───── SOURCE DATA
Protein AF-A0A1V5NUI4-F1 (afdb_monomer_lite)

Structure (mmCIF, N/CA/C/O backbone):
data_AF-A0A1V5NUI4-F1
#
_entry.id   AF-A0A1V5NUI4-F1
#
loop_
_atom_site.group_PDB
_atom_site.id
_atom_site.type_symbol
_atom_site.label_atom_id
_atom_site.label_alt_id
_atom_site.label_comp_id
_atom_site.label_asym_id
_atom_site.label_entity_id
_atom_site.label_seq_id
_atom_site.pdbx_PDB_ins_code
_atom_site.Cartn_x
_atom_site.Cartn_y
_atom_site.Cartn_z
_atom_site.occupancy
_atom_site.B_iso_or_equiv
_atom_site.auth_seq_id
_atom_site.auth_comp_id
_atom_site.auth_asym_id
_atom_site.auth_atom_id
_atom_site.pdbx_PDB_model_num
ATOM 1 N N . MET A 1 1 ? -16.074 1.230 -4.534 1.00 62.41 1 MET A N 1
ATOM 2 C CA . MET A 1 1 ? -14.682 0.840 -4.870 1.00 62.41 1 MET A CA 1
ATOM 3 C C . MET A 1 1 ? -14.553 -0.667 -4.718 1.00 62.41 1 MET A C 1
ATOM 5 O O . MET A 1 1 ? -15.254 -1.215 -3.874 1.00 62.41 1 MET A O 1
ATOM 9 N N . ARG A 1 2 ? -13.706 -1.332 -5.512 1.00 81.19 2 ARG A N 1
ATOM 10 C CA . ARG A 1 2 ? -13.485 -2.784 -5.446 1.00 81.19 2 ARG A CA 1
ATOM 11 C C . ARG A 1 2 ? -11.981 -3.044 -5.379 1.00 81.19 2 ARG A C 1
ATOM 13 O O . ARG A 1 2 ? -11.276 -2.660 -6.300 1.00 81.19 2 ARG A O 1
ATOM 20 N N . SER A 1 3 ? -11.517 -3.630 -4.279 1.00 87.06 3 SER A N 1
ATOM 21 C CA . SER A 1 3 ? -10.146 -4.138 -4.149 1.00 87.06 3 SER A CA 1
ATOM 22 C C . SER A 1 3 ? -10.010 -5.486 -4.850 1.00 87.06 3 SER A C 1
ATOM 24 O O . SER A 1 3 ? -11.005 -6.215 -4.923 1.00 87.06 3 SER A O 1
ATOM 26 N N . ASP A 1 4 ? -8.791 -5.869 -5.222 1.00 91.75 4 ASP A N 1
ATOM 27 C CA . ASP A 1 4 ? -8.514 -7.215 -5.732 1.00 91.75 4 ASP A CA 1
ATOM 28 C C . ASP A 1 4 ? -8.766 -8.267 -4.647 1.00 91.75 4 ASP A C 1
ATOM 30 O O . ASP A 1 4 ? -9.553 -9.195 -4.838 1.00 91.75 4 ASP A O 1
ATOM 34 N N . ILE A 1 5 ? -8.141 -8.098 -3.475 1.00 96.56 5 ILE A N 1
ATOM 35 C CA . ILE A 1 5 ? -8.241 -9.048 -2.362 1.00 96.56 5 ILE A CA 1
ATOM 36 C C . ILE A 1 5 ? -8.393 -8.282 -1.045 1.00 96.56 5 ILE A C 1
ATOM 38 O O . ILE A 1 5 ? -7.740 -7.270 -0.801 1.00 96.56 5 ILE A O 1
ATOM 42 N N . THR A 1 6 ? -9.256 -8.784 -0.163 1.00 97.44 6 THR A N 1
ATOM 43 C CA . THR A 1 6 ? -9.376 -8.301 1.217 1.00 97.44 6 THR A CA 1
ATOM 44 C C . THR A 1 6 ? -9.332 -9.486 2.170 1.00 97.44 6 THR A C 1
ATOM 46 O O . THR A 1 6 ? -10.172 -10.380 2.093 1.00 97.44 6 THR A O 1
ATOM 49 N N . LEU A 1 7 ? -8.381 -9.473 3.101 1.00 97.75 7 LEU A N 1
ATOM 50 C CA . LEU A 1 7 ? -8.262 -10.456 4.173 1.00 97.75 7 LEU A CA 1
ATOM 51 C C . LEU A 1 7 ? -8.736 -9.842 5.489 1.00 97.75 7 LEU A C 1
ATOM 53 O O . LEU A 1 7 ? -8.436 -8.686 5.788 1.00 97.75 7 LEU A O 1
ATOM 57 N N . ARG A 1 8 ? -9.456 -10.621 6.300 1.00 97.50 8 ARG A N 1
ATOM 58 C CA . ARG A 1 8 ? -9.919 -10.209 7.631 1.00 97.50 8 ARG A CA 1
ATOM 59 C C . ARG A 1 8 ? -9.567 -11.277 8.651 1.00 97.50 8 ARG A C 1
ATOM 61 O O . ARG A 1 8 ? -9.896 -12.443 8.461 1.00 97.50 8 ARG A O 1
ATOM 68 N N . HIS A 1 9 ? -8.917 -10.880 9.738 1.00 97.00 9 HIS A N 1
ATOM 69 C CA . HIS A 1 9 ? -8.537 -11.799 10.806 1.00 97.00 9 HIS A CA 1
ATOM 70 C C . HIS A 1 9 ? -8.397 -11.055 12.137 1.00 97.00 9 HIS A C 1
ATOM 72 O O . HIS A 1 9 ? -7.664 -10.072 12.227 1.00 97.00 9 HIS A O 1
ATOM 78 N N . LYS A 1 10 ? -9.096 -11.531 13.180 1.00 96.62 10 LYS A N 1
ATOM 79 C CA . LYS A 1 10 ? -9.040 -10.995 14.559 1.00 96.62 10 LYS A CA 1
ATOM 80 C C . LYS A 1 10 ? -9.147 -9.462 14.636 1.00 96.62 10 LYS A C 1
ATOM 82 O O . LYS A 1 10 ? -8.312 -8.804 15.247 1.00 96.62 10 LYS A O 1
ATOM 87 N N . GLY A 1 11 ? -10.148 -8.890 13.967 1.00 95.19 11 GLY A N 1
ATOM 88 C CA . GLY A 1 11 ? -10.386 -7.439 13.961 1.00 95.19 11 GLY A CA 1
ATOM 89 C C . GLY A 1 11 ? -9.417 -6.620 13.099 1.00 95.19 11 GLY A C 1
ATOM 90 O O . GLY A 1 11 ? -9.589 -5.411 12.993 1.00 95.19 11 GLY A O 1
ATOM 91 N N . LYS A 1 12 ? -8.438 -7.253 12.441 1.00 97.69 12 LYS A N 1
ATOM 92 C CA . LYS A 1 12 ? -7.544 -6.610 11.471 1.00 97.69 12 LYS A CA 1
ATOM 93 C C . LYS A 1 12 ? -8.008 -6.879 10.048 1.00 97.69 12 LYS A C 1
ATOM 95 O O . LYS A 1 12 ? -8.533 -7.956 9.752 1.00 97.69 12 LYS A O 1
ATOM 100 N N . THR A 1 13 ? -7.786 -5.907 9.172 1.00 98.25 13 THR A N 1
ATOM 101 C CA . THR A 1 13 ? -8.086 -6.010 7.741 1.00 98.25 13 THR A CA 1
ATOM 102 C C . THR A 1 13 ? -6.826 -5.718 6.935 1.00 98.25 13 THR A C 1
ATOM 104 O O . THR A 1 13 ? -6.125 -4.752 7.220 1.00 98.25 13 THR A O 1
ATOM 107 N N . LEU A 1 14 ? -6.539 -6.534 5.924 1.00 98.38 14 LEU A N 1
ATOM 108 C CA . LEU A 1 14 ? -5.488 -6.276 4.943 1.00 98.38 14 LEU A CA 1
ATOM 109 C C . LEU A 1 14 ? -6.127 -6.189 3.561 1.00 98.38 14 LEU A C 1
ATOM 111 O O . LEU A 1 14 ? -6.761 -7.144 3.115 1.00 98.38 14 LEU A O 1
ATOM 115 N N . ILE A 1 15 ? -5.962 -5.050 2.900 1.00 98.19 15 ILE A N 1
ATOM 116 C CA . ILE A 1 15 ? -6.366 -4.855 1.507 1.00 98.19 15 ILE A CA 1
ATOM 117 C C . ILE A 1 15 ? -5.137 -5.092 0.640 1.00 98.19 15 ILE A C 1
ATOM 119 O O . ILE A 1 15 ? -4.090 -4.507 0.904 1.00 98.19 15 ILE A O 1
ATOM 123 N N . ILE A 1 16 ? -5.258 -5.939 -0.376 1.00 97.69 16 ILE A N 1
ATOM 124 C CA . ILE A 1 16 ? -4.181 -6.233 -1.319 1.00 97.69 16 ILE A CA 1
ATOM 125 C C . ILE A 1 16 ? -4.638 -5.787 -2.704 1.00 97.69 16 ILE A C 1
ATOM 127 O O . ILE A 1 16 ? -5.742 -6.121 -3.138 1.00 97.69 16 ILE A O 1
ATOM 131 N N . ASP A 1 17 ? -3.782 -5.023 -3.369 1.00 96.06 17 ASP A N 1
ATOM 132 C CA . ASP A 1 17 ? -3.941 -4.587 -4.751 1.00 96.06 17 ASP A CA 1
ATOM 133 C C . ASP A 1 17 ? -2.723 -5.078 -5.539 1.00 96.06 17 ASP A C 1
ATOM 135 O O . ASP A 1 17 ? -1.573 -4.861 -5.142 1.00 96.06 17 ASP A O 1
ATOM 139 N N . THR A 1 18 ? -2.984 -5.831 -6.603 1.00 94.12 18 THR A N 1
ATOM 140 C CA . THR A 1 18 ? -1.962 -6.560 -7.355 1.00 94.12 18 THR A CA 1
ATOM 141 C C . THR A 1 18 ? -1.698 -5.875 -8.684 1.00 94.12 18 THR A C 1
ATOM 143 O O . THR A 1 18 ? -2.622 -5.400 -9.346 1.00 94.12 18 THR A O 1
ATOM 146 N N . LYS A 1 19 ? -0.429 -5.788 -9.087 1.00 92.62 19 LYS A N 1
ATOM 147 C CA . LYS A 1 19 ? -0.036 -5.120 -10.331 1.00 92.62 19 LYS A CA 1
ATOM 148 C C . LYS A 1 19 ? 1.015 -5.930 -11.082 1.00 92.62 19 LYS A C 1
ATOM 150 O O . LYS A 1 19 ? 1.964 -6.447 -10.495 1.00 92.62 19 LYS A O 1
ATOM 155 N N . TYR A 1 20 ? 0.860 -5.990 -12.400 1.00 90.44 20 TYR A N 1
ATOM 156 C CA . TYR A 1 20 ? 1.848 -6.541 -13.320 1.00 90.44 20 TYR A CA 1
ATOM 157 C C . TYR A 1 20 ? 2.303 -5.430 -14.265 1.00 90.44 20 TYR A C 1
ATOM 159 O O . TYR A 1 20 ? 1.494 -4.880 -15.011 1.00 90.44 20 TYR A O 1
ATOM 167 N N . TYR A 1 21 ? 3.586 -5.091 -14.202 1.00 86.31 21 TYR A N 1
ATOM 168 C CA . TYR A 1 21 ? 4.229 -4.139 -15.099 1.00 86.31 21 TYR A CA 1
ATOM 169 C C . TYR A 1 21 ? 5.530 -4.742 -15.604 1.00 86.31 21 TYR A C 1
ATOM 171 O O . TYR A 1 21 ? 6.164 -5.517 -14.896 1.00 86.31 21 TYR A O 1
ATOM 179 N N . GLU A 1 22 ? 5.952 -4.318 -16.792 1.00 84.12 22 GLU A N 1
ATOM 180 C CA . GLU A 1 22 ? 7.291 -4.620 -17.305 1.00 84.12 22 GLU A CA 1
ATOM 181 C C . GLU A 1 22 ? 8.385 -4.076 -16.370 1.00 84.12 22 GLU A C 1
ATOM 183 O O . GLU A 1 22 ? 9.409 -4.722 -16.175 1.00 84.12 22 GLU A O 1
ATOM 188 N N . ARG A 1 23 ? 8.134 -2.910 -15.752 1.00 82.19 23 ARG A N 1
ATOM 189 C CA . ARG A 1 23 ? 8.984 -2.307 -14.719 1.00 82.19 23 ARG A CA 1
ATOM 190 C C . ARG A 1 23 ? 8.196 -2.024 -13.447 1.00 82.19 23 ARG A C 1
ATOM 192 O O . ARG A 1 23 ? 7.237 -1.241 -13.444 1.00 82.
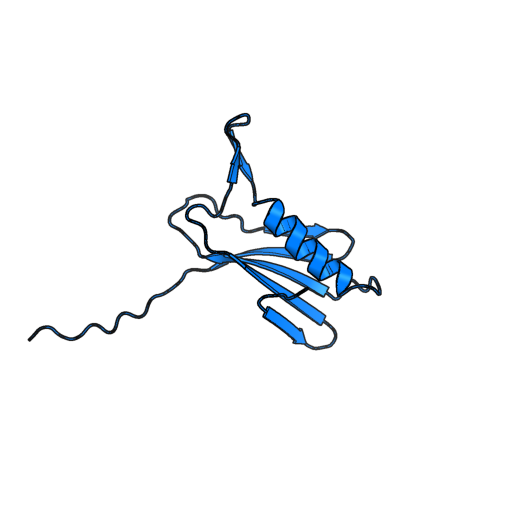19 23 ARG A O 1
ATOM 199 N N . THR A 1 24 ? 8.614 -2.647 -12.355 1.00 81.56 24 THR A N 1
ATOM 200 C CA . THR A 1 24 ? 8.042 -2.499 -11.012 1.00 81.56 24 THR A CA 1
ATOM 201 C C . THR A 1 24 ? 8.279 -1.098 -10.443 1.00 81.56 24 THR A C 1
ATOM 203 O O . THR A 1 24 ? 7.459 -0.600 -9.665 1.00 81.56 24 THR A O 1
ATOM 206 N N . MET A 1 25 ? 9.337 -0.421 -10.901 1.00 84.31 25 MET A N 1
ATOM 207 C CA . MET A 1 25 ? 9.672 0.959 -10.556 1.00 84.31 25 MET A CA 1
ATOM 208 C C . MET A 1 25 ? 9.448 1.913 -11.737 1.00 84.31 25 MET A C 1
ATOM 210 O O . MET A 1 25 ? 9.783 1.631 -12.886 1.00 84.31 25 MET A O 1
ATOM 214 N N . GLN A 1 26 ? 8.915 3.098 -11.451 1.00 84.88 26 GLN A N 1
──────────
WHAT THE TASK REQUIRES:
Everything above from the line containing "ATOM 92 C CA" down to the line containing "ATOM 116 C CA" is to be transcribed exactly, with both of those lines included and nothing else added.

WRITTEN ANSWER:
ATOM 92 C CA . LYS A 1 12 ? -7.544 -6.610 11.471 1.00 97.69 12 LYS A CA 1
ATOM 93 C C . LYS A 1 12 ? -8.008 -6.879 10.048 1.00 97.69 12 LYS A C 1
ATOM 95 O O . LYS A 1 12 ? -8.533 -7.956 9.752 1.00 97.69 12 LYS A O 1
ATOM 100 N N . THR A 1 13 ? -7.786 -5.907 9.172 1.00 98.25 13 THR A N 1
ATOM 101 C CA . THR A 1 13 ? -8.086 -6.010 7.741 1.00 98.25 13 THR A CA 1
ATOM 102 C C . THR A 1 13 ? -6.826 -5.718 6.935 1.00 98.25 13 THR A C 1
ATOM 104 O O . THR A 1 13 ? -6.125 -4.752 7.220 1.00 98.25 13 THR A O 1
ATOM 107 N N . LEU A 1 14 ? -6.539 -6.534 5.924 1.00 98.38 14 LEU A N 1
ATOM 108 C CA . LEU A 1 14 ? -5.488 -6.276 4.943 1.00 98.38 14 LEU A CA 1
ATOM 109 C C . LEU A 1 14 ? -6.127 -6.189 3.561 1.00 98.38 14 LEU A C 1
ATOM 111 O O . LEU A 1 14 ? -6.761 -7.144 3.115 1.00 98.38 14 LEU A O 1
ATOM 115 N N . ILE A 1 15 ? -5.962 -5.050 2.900 1.00 98.19 15 ILE A N 1
ATOM 116 C CA . ILE A 1 15 ? -6.366 -4.855 1.507 1.00 98.19 15 ILE A CA 1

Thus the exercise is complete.